Tuesday 4 December 2012

YT: E-Waste Hell - Ghana

I watched E-Waste Hell – Ghana on the Journeyman Pictures YouTube channel.  I have written about this issue before, but it is one that is dear to my heart, so I write about it again, using a different source.  The documentary from October 2011 is just shy of seventeen minutes, so it will be easy to make time to watch it!

An electronic waste recycler in Sydney, Australia, Joe Dickio, says he saw hundreds of televisions piling up at a charity depot in Sydney.  When exporters offered to take the televisions off their hands, the charity depot accepted.  Joe’s electronic waste company explained to them that this is wrong.  In response, the charity said they did not have the funds to dispose of the televisions properly.  Personally, I find this shocking.  I find it hard to believe that there is no way to have events geared at funding recycling of electronic waste, so as to avoid environmental, social and health problems that are directly associated with this kind of waste.  Many goods come from Australia, with no permits exist that allow Australian electronic waste to be shipped to any African location.  Despite this, Australian customs does not keep records on how many shipments leave for Ghana.  In the past two years, though, fifteen containers have been stopped from leaving Australia, albeit no prosecutions have taken place.

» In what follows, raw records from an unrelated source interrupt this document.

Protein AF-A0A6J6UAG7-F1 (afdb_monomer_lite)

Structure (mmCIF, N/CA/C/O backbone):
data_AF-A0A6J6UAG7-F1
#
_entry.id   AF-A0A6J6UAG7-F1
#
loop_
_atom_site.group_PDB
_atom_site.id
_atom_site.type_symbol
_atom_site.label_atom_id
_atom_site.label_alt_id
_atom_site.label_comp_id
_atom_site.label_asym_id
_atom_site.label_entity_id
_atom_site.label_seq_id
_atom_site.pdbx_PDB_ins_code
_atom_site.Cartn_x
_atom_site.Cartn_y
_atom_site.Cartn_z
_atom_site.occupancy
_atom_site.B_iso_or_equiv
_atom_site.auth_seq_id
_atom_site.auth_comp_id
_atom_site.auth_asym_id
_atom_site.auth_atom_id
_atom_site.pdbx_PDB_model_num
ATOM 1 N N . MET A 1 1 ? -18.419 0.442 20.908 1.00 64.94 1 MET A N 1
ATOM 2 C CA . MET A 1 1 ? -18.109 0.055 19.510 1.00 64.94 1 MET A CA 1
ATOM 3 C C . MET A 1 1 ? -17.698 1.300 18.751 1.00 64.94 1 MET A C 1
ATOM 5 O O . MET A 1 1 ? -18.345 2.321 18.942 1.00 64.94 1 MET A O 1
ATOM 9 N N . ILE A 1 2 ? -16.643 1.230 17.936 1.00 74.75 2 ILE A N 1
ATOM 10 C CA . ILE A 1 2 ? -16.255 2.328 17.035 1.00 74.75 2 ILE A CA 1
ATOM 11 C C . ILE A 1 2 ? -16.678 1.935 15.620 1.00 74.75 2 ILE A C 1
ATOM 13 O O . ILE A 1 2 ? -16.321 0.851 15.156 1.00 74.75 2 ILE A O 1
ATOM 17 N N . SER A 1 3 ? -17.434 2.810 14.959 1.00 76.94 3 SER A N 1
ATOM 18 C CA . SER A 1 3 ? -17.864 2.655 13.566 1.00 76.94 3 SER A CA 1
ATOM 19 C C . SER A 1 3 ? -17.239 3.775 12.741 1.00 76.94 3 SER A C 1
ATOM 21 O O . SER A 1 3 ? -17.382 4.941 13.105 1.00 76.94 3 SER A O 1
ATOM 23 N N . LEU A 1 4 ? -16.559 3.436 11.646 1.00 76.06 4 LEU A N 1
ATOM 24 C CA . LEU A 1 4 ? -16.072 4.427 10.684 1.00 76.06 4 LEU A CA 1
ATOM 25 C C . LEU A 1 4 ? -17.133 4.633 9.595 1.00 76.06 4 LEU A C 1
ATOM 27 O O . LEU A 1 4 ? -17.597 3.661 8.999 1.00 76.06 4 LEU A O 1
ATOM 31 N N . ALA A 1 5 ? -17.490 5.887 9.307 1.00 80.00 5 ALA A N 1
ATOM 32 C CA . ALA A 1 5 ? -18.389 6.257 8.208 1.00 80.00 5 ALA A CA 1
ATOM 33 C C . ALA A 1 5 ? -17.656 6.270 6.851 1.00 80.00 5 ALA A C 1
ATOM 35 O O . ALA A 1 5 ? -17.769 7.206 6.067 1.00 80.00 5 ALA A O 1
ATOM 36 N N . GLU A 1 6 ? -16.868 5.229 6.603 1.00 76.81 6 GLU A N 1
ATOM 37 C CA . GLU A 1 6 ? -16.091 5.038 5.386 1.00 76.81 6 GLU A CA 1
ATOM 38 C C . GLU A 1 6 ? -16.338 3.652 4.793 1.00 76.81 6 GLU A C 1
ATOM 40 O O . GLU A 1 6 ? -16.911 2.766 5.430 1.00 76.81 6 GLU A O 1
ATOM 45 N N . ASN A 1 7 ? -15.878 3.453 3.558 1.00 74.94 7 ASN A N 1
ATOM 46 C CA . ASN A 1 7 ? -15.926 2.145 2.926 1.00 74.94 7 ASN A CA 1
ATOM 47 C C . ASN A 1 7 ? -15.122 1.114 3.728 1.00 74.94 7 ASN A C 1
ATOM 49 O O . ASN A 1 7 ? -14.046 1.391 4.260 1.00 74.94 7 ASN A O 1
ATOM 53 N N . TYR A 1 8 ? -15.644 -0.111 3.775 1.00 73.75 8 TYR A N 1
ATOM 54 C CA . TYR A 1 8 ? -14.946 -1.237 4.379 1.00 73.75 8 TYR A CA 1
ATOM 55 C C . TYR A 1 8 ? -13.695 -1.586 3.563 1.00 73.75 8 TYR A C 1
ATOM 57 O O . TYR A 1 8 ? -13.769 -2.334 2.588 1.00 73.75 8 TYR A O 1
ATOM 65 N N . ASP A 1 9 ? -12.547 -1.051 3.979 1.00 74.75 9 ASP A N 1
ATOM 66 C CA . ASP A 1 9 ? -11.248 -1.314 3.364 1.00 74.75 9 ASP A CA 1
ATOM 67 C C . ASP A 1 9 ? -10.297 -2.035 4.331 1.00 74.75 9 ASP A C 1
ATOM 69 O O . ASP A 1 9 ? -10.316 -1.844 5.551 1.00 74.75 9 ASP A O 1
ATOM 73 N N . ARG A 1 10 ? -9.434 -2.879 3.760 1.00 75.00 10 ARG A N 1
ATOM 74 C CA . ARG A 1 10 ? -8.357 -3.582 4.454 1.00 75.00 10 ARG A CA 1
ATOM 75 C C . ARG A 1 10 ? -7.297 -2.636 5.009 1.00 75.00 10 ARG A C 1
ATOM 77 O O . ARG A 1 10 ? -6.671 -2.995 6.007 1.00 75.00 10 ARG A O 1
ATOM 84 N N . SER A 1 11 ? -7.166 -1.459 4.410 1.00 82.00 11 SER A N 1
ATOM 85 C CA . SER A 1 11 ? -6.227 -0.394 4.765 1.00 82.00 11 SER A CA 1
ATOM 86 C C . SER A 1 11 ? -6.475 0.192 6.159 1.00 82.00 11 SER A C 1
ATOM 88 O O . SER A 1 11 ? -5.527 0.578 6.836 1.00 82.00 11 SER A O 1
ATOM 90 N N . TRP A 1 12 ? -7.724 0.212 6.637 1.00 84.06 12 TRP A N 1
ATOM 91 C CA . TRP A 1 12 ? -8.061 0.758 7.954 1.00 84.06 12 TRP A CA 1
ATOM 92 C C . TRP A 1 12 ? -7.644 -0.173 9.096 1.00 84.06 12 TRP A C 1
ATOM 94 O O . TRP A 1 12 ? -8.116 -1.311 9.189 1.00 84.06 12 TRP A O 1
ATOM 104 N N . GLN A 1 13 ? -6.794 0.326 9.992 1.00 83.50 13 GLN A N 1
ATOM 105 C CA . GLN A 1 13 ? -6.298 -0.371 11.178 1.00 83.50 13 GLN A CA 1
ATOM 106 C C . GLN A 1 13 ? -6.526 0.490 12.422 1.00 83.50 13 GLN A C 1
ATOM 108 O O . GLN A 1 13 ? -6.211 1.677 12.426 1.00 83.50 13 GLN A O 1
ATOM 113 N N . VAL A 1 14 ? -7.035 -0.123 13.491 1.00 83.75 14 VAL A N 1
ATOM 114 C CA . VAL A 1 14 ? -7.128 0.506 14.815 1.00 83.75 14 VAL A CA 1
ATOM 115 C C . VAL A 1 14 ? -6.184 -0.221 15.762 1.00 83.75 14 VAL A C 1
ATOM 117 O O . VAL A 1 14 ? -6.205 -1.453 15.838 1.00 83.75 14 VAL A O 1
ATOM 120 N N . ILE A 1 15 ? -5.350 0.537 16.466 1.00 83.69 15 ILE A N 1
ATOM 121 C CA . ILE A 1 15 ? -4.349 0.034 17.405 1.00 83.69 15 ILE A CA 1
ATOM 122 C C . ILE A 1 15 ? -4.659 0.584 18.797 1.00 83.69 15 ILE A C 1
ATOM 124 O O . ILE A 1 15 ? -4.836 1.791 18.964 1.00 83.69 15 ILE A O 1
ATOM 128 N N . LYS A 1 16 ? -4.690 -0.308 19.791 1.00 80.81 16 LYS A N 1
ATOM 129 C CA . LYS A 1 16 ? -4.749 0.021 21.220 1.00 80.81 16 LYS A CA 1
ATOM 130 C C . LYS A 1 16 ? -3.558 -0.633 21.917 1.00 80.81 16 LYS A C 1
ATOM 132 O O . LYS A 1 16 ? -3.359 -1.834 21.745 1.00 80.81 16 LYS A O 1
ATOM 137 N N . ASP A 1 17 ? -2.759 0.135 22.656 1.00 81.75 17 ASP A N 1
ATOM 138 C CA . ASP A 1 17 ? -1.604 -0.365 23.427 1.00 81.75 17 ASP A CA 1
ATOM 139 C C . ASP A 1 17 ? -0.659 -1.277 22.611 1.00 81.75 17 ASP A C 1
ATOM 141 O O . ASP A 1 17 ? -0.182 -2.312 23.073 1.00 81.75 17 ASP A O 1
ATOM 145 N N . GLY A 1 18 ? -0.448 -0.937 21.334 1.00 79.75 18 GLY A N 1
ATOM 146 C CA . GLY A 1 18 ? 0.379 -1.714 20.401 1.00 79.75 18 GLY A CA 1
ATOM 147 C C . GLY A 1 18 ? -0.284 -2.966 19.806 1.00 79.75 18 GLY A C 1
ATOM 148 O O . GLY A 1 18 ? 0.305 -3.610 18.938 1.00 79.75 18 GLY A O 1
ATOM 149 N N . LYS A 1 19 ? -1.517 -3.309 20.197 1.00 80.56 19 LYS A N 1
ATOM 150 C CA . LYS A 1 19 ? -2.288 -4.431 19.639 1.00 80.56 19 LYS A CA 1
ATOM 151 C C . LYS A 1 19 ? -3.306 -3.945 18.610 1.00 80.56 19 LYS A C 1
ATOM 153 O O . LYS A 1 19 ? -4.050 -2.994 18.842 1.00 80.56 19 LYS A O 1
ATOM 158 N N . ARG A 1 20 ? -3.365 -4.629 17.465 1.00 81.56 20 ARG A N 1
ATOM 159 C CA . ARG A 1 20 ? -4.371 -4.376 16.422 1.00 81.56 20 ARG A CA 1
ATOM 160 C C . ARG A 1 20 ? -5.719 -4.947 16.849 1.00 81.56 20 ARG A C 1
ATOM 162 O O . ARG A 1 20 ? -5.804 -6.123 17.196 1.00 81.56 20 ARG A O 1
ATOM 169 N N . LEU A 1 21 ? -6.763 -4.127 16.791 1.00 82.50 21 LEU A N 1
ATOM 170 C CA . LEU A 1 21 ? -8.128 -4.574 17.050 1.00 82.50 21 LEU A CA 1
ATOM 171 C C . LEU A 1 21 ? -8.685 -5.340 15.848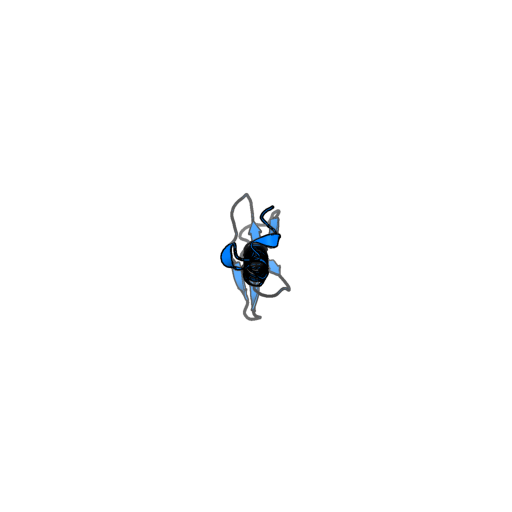 1.00 82.50 21 LEU A C 1
ATOM 173 O O . LEU A 1 21 ? -8.386 -5.030 14.691 1.00 82.50 21 LEU A O 1
ATOM 177 N N . VAL A 1 22 ? -9.519 -6.342 16.132 1.00 79.12 22 VA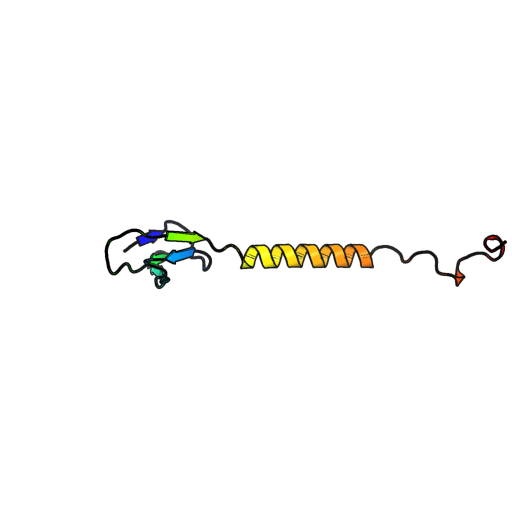L A N 1
ATOM 178 C CA . VAL A 1 22 ? -10.207 -7.115 15.096 1.00 79.12 22 VAL A CA 1
ATOM 179 C C . VAL A 1 22 ? -11.247 -6.221 14.428 1.00 79.12 22 VAL A C 1
ATOM 181 O O . VAL A 1 22 ? -12.111 -5.638 15.085 1.00 79.12 22 VAL A O 1
ATOM 184 N N . ARG A 1 23 ? -11.147 -6.123 13.103 1.00 81.44 23 ARG A N 1
ATOM 185 C CA . ARG A 1 23 ? -12.109 -5.413 12.267 1.00 81.44 23 ARG A CA 1
ATOM 186 C C . ARG A 1 23 ? -13.265 -6.347 11.914 1.00 81.44 23 ARG A C 1
ATOM 188 O O . ARG A 1 23 ? -13.034 -7.438 11.395 1.00 81.44 23 ARG A O 1
ATOM 195 N N . SER A 1 24 ? -14.491 -5.899 12.140 1.00 79.56 24 SER A N 1
ATOM 196 C CA . SER A 1 24 ? -15.722 -6.535 11.675 1.00 79.56 24 SER A CA 1
ATOM 197 C C . SER A 1 24 ? -16.438 -5.634 10.668 1.00 79.56 24 SER A C 1
ATOM 199 O O . SER A 1 24 ? -16.122 -4.452 10.517 1.00 79.56 24 SER A O 1
ATOM 201 N N . LYS A 1 25 ? -17.386 -6.209 9.931 1.00 80.81 25 LYS A N 1
ATOM 202 C CA . LYS A 1 25 ? -18.256 -5.479 9.008 1.00 80.81 25 LYS A CA 1
ATOM 203 C C . LYS A 1 25 ? -19.644 -5.380 9.639 1.00 80.81 25 LYS A C 1
ATOM 205 O O . LYS A 1 25 ? -20.148 -6.389 10.125 1.00 80.81 25 LYS A O 1
ATOM 210 N N . SER A 1 26 ? -20.229 -4.185 9.660 1.00 80.00 26 SER A N 1
ATOM 211 C CA . SER A 1 26 ? -21.600 -3.985 10.144 1.00 80.00 26 SER A CA 1
ATOM 212 C C . SER A 1 26 ? -22.637 -4.492 9.137 1.00 80.00 26 SER A C 1
ATOM 214 O O . SER A 1 26 ? -22.308 -4.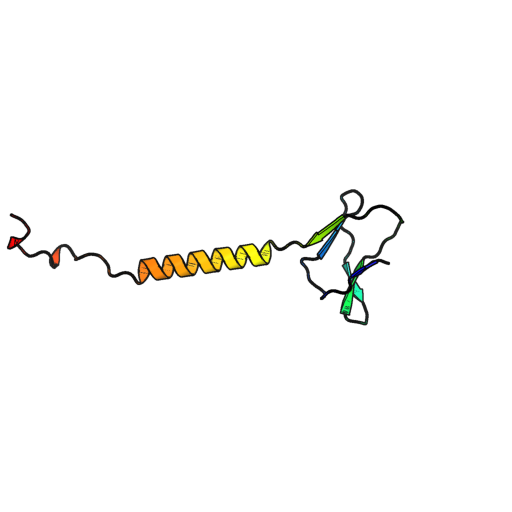720 7.971 1.00 80.00 26 SER A O 1
ATOM 216 N N . GLU A 1 27 ? -23.902 -4.597 9.555 1.00 78.19 27 GLU A N 1
ATOM 217 C CA . GLU A 1 27 ? -25.035 -4.896 8.658 1.00 78.19 27 GLU A CA 1
ATOM 218 C C . GLU A 1 27 ? -25.158 -3.889 7.503 1.00 78.19 27 GLU A C 1
ATOM 220 O O . GLU A 1 27 ? -25.518 -4.252 6.388 1.00 78.19 27 GLU A O 1
ATOM 225 N N . PHE A 1 28 ? -24.759 -2.637 7.740 1.00 76.81 28 PHE A N 1
ATOM 226 C CA . PHE A 1 28 ? -24.718 -1.564 6.741 1.00 76.81 28 PHE A CA 1
ATOM 227 C C . PHE A 1 28 ? -23.429 -1.560 5.907 1.00 76.81 28 PHE A C 1
ATOM 229 O O . PHE A 1 28 ? -23.197 -0.663 5.102 1.00 76.81 28 PHE A O 1
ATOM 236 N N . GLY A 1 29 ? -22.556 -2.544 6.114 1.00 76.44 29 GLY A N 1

Llambert Faabeluon of the Ghana Environmental Protection Agency found this shocking and said that personally, he would like these people to be jailed.  He also says that Ghana has limited resources, making it difficult to deal with these problems.  Faabeluon did state that he wants to know why this kind of waste is leaving the core in the first place.  I completely agree.  If the waste had been properly disposed of, then this problem would not have come to such an extreme level in Ghana!  Illegal shipments started arriving in Ghana in 2003.  Now, around five hundred container-loads every month arrive in Ghana (about seventeen a day).  Though they are sent as working used goods, a broken frame shows that the sending parties know that goods are not still in working condition.

Mike Ananie, an environmental journalist, has been investigating the problem.  He brings the film-makers to a colleague of his, who shows them how easy it is to recover information from a computer.  This is something that is happening around Ghana, however not everyone is doing this with good intentions.  People and institutions around the world are therefore unknowingly sending their personal or confidential information to Ghana.  This information can then be found and used, increasing the threat of identity theft, something that can be linked to sakawa (click the word to watch a video for a brief explanation).  This is distributed throughout the country through a small fraction of electronics that can be fixed up and resold locally.  Through this resale, inexpensive used goods can be supplied to locals and more than 10 000 people get a regular income.

Despite this, what does not work ends in the landfill at Agbogbloshie, Accra.  This is Africa’s biggest electronic wasteland, where the poorest try to get money from what they can find.  Often, these are children who can be as young as five years old trying to get at the metals that can be resold, for less than one dollar a day.  By burning the plastic to get to the metal, they breathe in toxins that negatively affects their growth.  They also may complain of breathing problems and headaches.  Nearby, in the streets of Accra, the smoke affects peoples’ health both by their presence near the landfill and through the food they buy there.  Also, heavy metals which cause organ cancers go into the atmosphere, for everyone to breathe.

At the end of the film, Ananie recalls a time when that area had luscious growth.  He and his friends used to play within this growth.

Jimmy Carter:
"Solid wastes" are the discarded leftovers of our advanced consumer society. This growing mountain of garbage and trash represents not only an attitude of indifference toward valuable natural resources, but also a serious economic and public health problem.